In re Hersh

OPINION OF THE COURT

Per Curiam.

The respondent was admitted to practice as an attorney by this court on June 21, 1939.

In this proceeding to discipline the respondent for professional misconduct, the petitioner moves to confirm the report of the Special Referee and the respondent cross-moves to disaffirm in part and confirm in part said report.

The Special Referee found the respondent guilty of professional misconduct as follows: preparing an affidavit of net worth on behalf of his client knowing that said affidavit was false and inherently misleading; transferring title to real estate which was in his client’s name when respondent knew or should have known that an earlier judgment of divorce prohibited such a transfer of title to anyone but his client’s former wife; falsely acknowledging as a notary public a signature on a bill of sale to be that of the rightful owner of a business knowing that the person signing was the son of the owner; failing to disclose to a court that which he was required by law to reveal, to wit, that the marital premises had been conveyed and executing a false affidavit to that effect; engaging in an impermissible conflict of interest by transferring his client’s mortgage to himself as trustee and substituí*266ing himself for his client in the foreclosure action on his client’s house; falsely representing in a stipulation that his client still owned the marital premises despite the fact that his client had previously conveyed said premises to his second wife in violation of a judgment of divorce; and suborning and/ or attempting to suborn the perjury of a witness during a hearing in the Supreme Court in an attempt to reduce his client’s support payments that were set by the judgment of divorce.

After reviewing all of the evidence, we are in full agreement with the report of the Special Referee. The respondent is guilty of the misconduct indicated above. The petitioner’s motion to confirm the Special Referee’s report is granted and the respondent’s cross motion is granted to the extent that it seeks to confirm the Special Referee’s report in part and in all other respects is denied. The respondent is adjudged guilty of serious professional misconduct.

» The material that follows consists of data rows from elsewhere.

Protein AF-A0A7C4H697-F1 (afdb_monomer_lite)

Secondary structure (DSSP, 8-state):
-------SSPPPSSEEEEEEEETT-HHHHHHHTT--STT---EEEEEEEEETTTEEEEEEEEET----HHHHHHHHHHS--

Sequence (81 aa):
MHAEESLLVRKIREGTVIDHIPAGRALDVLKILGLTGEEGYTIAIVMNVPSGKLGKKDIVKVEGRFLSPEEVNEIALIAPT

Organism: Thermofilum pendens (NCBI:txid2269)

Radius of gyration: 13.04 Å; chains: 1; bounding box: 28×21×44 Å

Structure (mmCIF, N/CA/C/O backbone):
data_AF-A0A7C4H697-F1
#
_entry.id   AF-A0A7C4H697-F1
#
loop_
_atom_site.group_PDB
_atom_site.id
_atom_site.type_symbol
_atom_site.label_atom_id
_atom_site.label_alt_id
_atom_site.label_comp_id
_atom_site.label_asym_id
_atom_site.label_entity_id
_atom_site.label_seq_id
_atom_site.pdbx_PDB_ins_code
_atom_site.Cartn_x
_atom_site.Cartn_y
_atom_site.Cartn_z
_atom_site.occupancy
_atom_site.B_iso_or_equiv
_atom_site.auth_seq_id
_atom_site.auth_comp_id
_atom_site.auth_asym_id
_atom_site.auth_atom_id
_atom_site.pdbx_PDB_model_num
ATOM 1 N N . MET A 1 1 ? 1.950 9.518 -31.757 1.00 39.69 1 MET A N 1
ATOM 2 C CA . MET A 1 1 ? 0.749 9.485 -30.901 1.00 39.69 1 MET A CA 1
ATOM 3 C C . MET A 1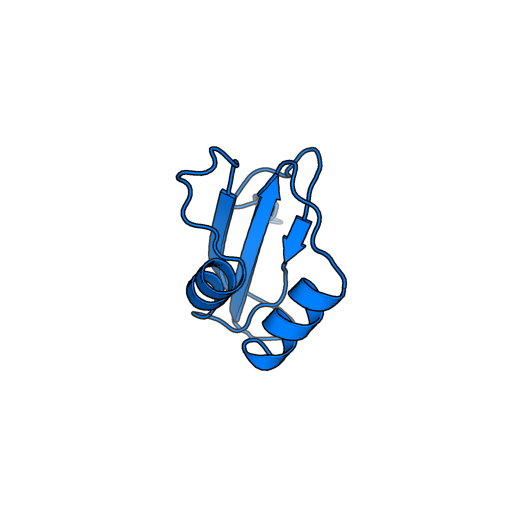 1 ? 1.250 9.335 -29.480 1.00 39.69 1 MET A C 1
ATOM 5 O O . MET A 1 1 ? 1.779 8.280 -29.158 1.00 39.69 1 MET A O 1
ATOM 9 N N . HIS A 1 2 ? 1.227 10.402 -28.681 1.00 41.34 2 HIS A N 1
ATOM 10 C CA . HIS A 1 2 ? 1.458 10.258 -27.247 1.00 41.34 2 HIS A CA 1
ATOM 11 C C . HIS A 1 2 ? 0.235 9.517 -26.720 1.00 41.34 2 HIS A C 1
ATOM 13 O O . HIS A 1 2 ? -0.860 10.071 -26.748 1.00 41.34 2 HIS A O 1
ATOM 19 N N . ALA A 1 3 ? 0.389 8.240 -26.374 1.00 47.53 3 ALA A N 1
ATOM 20 C CA . ALA A 1 3 ? -0.617 7.583 -25.564 1.00 47.53 3 ALA A CA 1
ATOM 21 C C . ALA A 1 3 ? -0.679 8.407 -24.279 1.00 47.53 3 ALA A C 1
ATOM 23 O O . ALA A 1 3 ? 0.312 8.474 -23.552 1.00 47.53 3 ALA A O 1
ATOM 24 N N . GLU A 1 4 ? -1.781 9.121 -24.056 1.00 52.25 4 GLU A N 1
ATOM 25 C CA . GLU A 1 4 ? -2.095 9.587 -22.713 1.00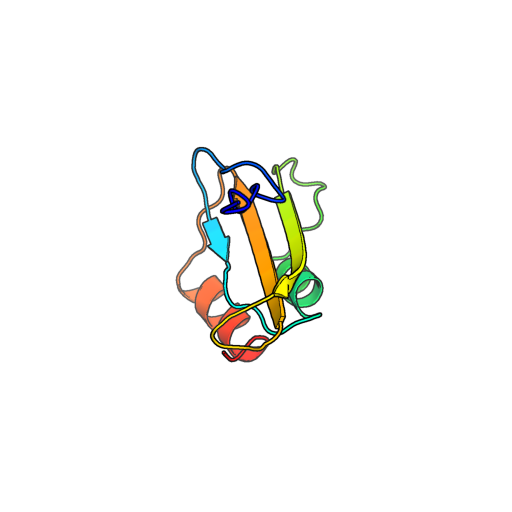 52.25 4 GLU A CA 1
ATOM 26 C C . GLU A 1 4 ? -1.941 8.359 -21.818 1.00 52.25 4 GLU A C 1
ATOM 28 O O . GLU A 1 4 ? -2.570 7.332 -22.084 1.00 52.25 4 GLU A O 1
ATOM 33 N N . GLU A 1 5 ? -1.037 8.409 -20.837 1.00 61.03 5 GLU A N 1
ATOM 34 C CA . GLU A 1 5 ? -0.956 7.376 -19.809 1.00 61.03 5 GLU A CA 1
ATOM 35 C C . GLU A 1 5 ? -2.310 7.363 -19.101 1.00 61.03 5 GLU A C 1
ATOM 37 O O . GLU A 1 5 ? -2.572 8.129 -18.171 1.00 61.03 5 GLU A O 1
ATOM 42 N N . SER A 1 6 ? -3.221 6.535 -19.605 1.00 64.19 6 SER A N 1
ATOM 43 C CA . SER A 1 6 ? -4.535 6.362 -19.027 1.00 64.19 6 SER A CA 1
ATOM 44 C C . SER A 1 6 ? -4.314 5.803 -17.634 1.00 64.19 6 SER A C 1
ATOM 46 O O . SER A 1 6 ? -3.734 4.725 -17.473 1.00 64.19 6 SER A O 1
ATOM 48 N N . LEU A 1 7 ? -4.744 6.549 -16.621 1.00 74.12 7 LEU A N 1
ATOM 49 C CA . LEU A 1 7 ? -4.691 6.086 -15.246 1.00 74.12 7 LEU A CA 1
ATOM 50 C C . LEU A 1 7 ? -5.422 4.742 -15.159 1.00 74.12 7 LEU A C 1
ATOM 52 O O . LEU A 1 7 ? -6.627 4.683 -15.389 1.00 74.12 7 LEU A O 1
ATOM 56 N N . LEU A 1 8 ? -4.697 3.676 -14.801 1.00 83.12 8 LEU A N 1
ATOM 57 C CA . LEU A 1 8 ? -5.273 2.333 -14.636 1.00 83.12 8 LEU A CA 1
ATOM 58 C C . LEU A 1 8 ? -6.424 2.326 -13.621 1.00 83.12 8 LEU A C 1
ATOM 60 O O . LEU A 1 8 ? -7.365 1.550 -13.737 1.00 83.12 8 LEU A O 1
ATOM 64 N N . VAL A 1 9 ? -6.345 3.217 -12.630 1.00 87.56 9 VAL A N 1
ATOM 65 C CA . VAL A 1 9 ? -7.386 3.459 -11.633 1.00 87.56 9 VAL A CA 1
ATOM 66 C C . VAL A 1 9 ? -7.542 4.956 -11.405 1.00 87.56 9 VAL A C 1
ATOM 68 O O . VAL A 1 9 ? -6.559 5.705 -11.431 1.00 87.56 9 VAL A O 1
ATOM 71 N N . ARG A 1 10 ? -8.774 5.395 -11.125 1.00 86.62 10 ARG A N 1
ATOM 72 C CA . ARG A 1 10 ? -9.076 6.802 -10.836 1.00 86.62 10 ARG A CA 1
ATOM 73 C C . ARG A 1 10 ? -8.217 7.353 -9.688 1.00 86.62 10 ARG A C 1
ATOM 75 O O . ARG A 1 10 ? -7.719 6.616 -8.831 1.00 86.62 10 ARG A O 1
ATOM 82 N N . LYS A 1 11 ? -8.048 8.675 -9.657 1.00 86.94 11 LYS A N 1
ATOM 83 C CA . LYS A 1 11 ? -7.506 9.359 -8.474 1.00 86.94 11 LYS A CA 1
ATOM 84 C C . LYS A 1 11 ? -8.509 9.228 -7.320 1.00 86.94 11 LYS A C 1
ATOM 86 O O . LYS A 1 11 ? -9.713 9.266 -7.562 1.00 86.94 11 LYS A O 1
ATOM 91 N N . ILE A 1 12 ? -8.003 9.060 -6.100 1.00 88.50 12 ILE A N 1
ATOM 92 C CA . ILE A 1 12 ? -8.816 9.168 -4.880 1.00 88.50 12 ILE A CA 1
ATOM 93 C C . ILE A 1 12 ? -8.999 10.646 -4.533 1.00 88.50 12 ILE A C 1
ATOM 95 O O . ILE A 1 12 ? -8.146 11.464 -4.896 1.00 88.50 12 ILE A O 1
ATOM 99 N N . ARG A 1 13 ? -10.099 10.993 -3.860 1.00 89.81 13 ARG A N 1
ATOM 100 C CA . ARG A 1 13 ? -10.364 12.375 -3.441 1.00 89.81 13 ARG A CA 1
ATOM 101 C C . ARG A 1 13 ? -9.481 12.790 -2.263 1.00 89.81 13 ARG A C 1
ATOM 103 O O . ARG A 1 13 ? -8.912 13.875 -2.289 1.00 89.81 13 ARG A O 1
ATOM 110 N N . GLU A 1 14 ? -9.370 11.926 -1.259 1.00 94.94 14 GLU A N 1
ATOM 111 C CA . GLU A 1 14 ? -8.577 12.126 -0.041 1.00 94.94 14 GLU A CA 1
ATOM 112 C C . GLU A 1 14 ? -8.188 10.776 0.575 1.00 94.94 14 GLU A C 1
ATOM 114 O O . GLU A 1 14 ? -8.868 9.779 0.347 1.00 94.94 14 GLU A O 1
ATOM 119 N N . GLY A 1 15 ? -7.098 10.726 1.341 1.00 95.56 15 GLY A N 1
ATOM 120 C CA . GLY A 1 15 ? -6.581 9.502 1.959 1.00 95.56 15 GLY A CA 1
ATOM 121 C C . GLY A 1 15 ? -5.104 9.270 1.649 1.00 95.56 15 GLY A C 1
ATOM 122 O O . GLY A 1 15 ? -4.358 10.225 1.420 1.00 95.56 15 GLY A O 1
ATOM 123 N N . THR A 1 16 ? -4.681 8.005 1.625 1.00 96.12 16 THR A N 1
ATOM 124 C CA . THR A 1 16 ? -3.265 7.635 1.482 1.00 96.12 16 THR A CA 1
ATOM 125 C C . THR A 1 16 ? -2.986 6.937 0.161 1.00 96.12 16 THR A C 1
ATOM 127 O O . THR A 1 16 ? -3.711 6.032 -0.254 1.00 96.12 16 THR A O 1
ATOM 130 N N . VAL A 1 17 ? -1.889 7.335 -0.484 1.00 95.56 17 VAL A N 1
ATOM 131 C CA . VAL A 1 17 ? -1.305 6.639 -1.632 1.00 95.56 17 VAL A CA 1
ATOM 132 C C . VAL A 1 17 ? 0.067 6.116 -1.227 1.00 95.56 17 VAL A C 1
ATOM 134 O O . VAL A 1 17 ? 0.970 6.897 -0.938 1.00 95.56 17 VAL A O 1
ATOM 137 N N . ILE A 1 18 ? 0.216 4.797 -1.236 1.00 94.19 18 ILE A N 1
ATOM 138 C CA . ILE A 1 18 ? 1.475 4.090 -1.020 1.00 94.19 18 ILE A CA 1
ATOM 139 C C . ILE A 1 18 ? 1.984 3.698 -2.408 1.00 94.19 18 ILE A C 1
ATOM 141 O O . ILE A 1 18 ? 1.466 2.776 -3.039 1.00 94.19 18 ILE A O 1
ATOM 145 N N . ASP A 1 19 ? 2.942 4.463 -2.921 1.00 92.56 19 ASP A N 1
ATOM 146 C CA . ASP A 1 19 ? 3.546 4.254 -4.238 1.00 92.56 19 ASP A CA 1
ATOM 147 C C . ASP A 1 19 ? 4.970 3.705 -4.094 1.00 92.56 19 ASP A C 1
ATOM 149 O O . ASP A 1 19 ? 5.578 3.786 -3.030 1.00 92.56 19 ASP A O 1
ATOM 153 N N . HIS A 1 20 ? 5.512 3.191 -5.195 1.00 91.69 20 HIS A N 1
ATOM 154 C CA . HIS A 1 20 ? 6.846 2.600 -5.288 1.00 91.69 20 HIS A CA 1
ATOM 155 C C . HIS A 1 20 ? 7.019 1.316 -4.480 1.00 91.69 20 HIS A C 1
ATOM 157 O O . HIS A 1 20 ? 8.145 0.916 -4.228 1.00 91.69 20 HIS A O 1
ATOM 163 N N . ILE A 1 21 ? 5.938 0.613 -4.153 1.00 94.31 21 ILE A N 1
ATOM 164 C CA . ILE A 1 21 ? 6.032 -0.705 -3.525 1.00 94.31 21 ILE A CA 1
ATOM 165 C C . ILE A 1 21 ? 6.768 -1.649 -4.501 1.00 94.31 21 ILE A C 1
ATOM 167 O O . ILE A 1 21 ? 6.435 -1.652 -5.693 1.00 94.31 21 ILE A O 1
ATOM 171 N N . PRO A 1 22 ? 7.759 -2.449 -4.061 1.00 94.12 22 PRO A N 1
ATOM 172 C CA . PRO A 1 22 ? 8.384 -3.449 -4.919 1.00 94.12 22 PRO A CA 1
ATOM 173 C C . PRO A 1 22 ? 7.336 -4.378 -5.537 1.00 94.12 22 PRO A C 1
ATOM 175 O O . PRO A 1 22 ? 6.355 -4.745 -4.890 1.00 94.12 22 PRO A O 1
ATOM 178 N N . ALA A 1 23 ? 7.530 -4.752 -6.800 1.00 95.69 23 ALA A N 1
ATOM 179 C CA . ALA A 1 23 ? 6.541 -5.529 -7.539 1.00 95.69 23 ALA A CA 1
ATOM 180 C C . ALA A 1 23 ? 6.157 -6.835 -6.812 1.00 95.69 23 ALA A C 1
ATOM 182 O O . ALA A 1 23 ? 7.027 -7.601 -6.392 1.00 95.69 23 ALA A O 1
ATOM 183 N N . GLY A 1 24 ? 4.854 -7.092 -6.684 1.00 95.62 24 GLY A N 1
ATOM 184 C CA . GLY A 1 24 ? 4.305 -8.273 -6.011 1.00 95.62 24 GLY A CA 1
ATOM 185 C C . GLY A 1 24 ? 4.137 -8.154 -4.491 1.00 95.62 24 GLY A C 1
ATOM 186 O O . GLY A 1 24 ? 3.778 -9.148 -3.864 1.00 95.62 24 GLY A O 1
ATOM 187 N N . ARG A 1 25 ? 4.381 -6.983 -3.887 1.00 95.94 25 ARG A N 1
ATOM 188 C CA . ARG A 1 25 ? 4.340 -6.776 -2.424 1.00 95.94 25 ARG A CA 1
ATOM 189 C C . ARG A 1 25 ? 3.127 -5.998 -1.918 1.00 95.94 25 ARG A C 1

In determining an appropriate measure of discipline to be imposed, we are mindful of the fact that respondent was admonished by the petitioner Grievance Committee on two prior occasions for similar misconduct. Accordingly, the respondent should be, and hereby is, disbarred, and his name is ordered stricken from the roll of attorneys and counselors-at-law, effective forthwith.

Mollen, P. J., Mangano, Bracken, Brown and Lawrence, JJ., concur.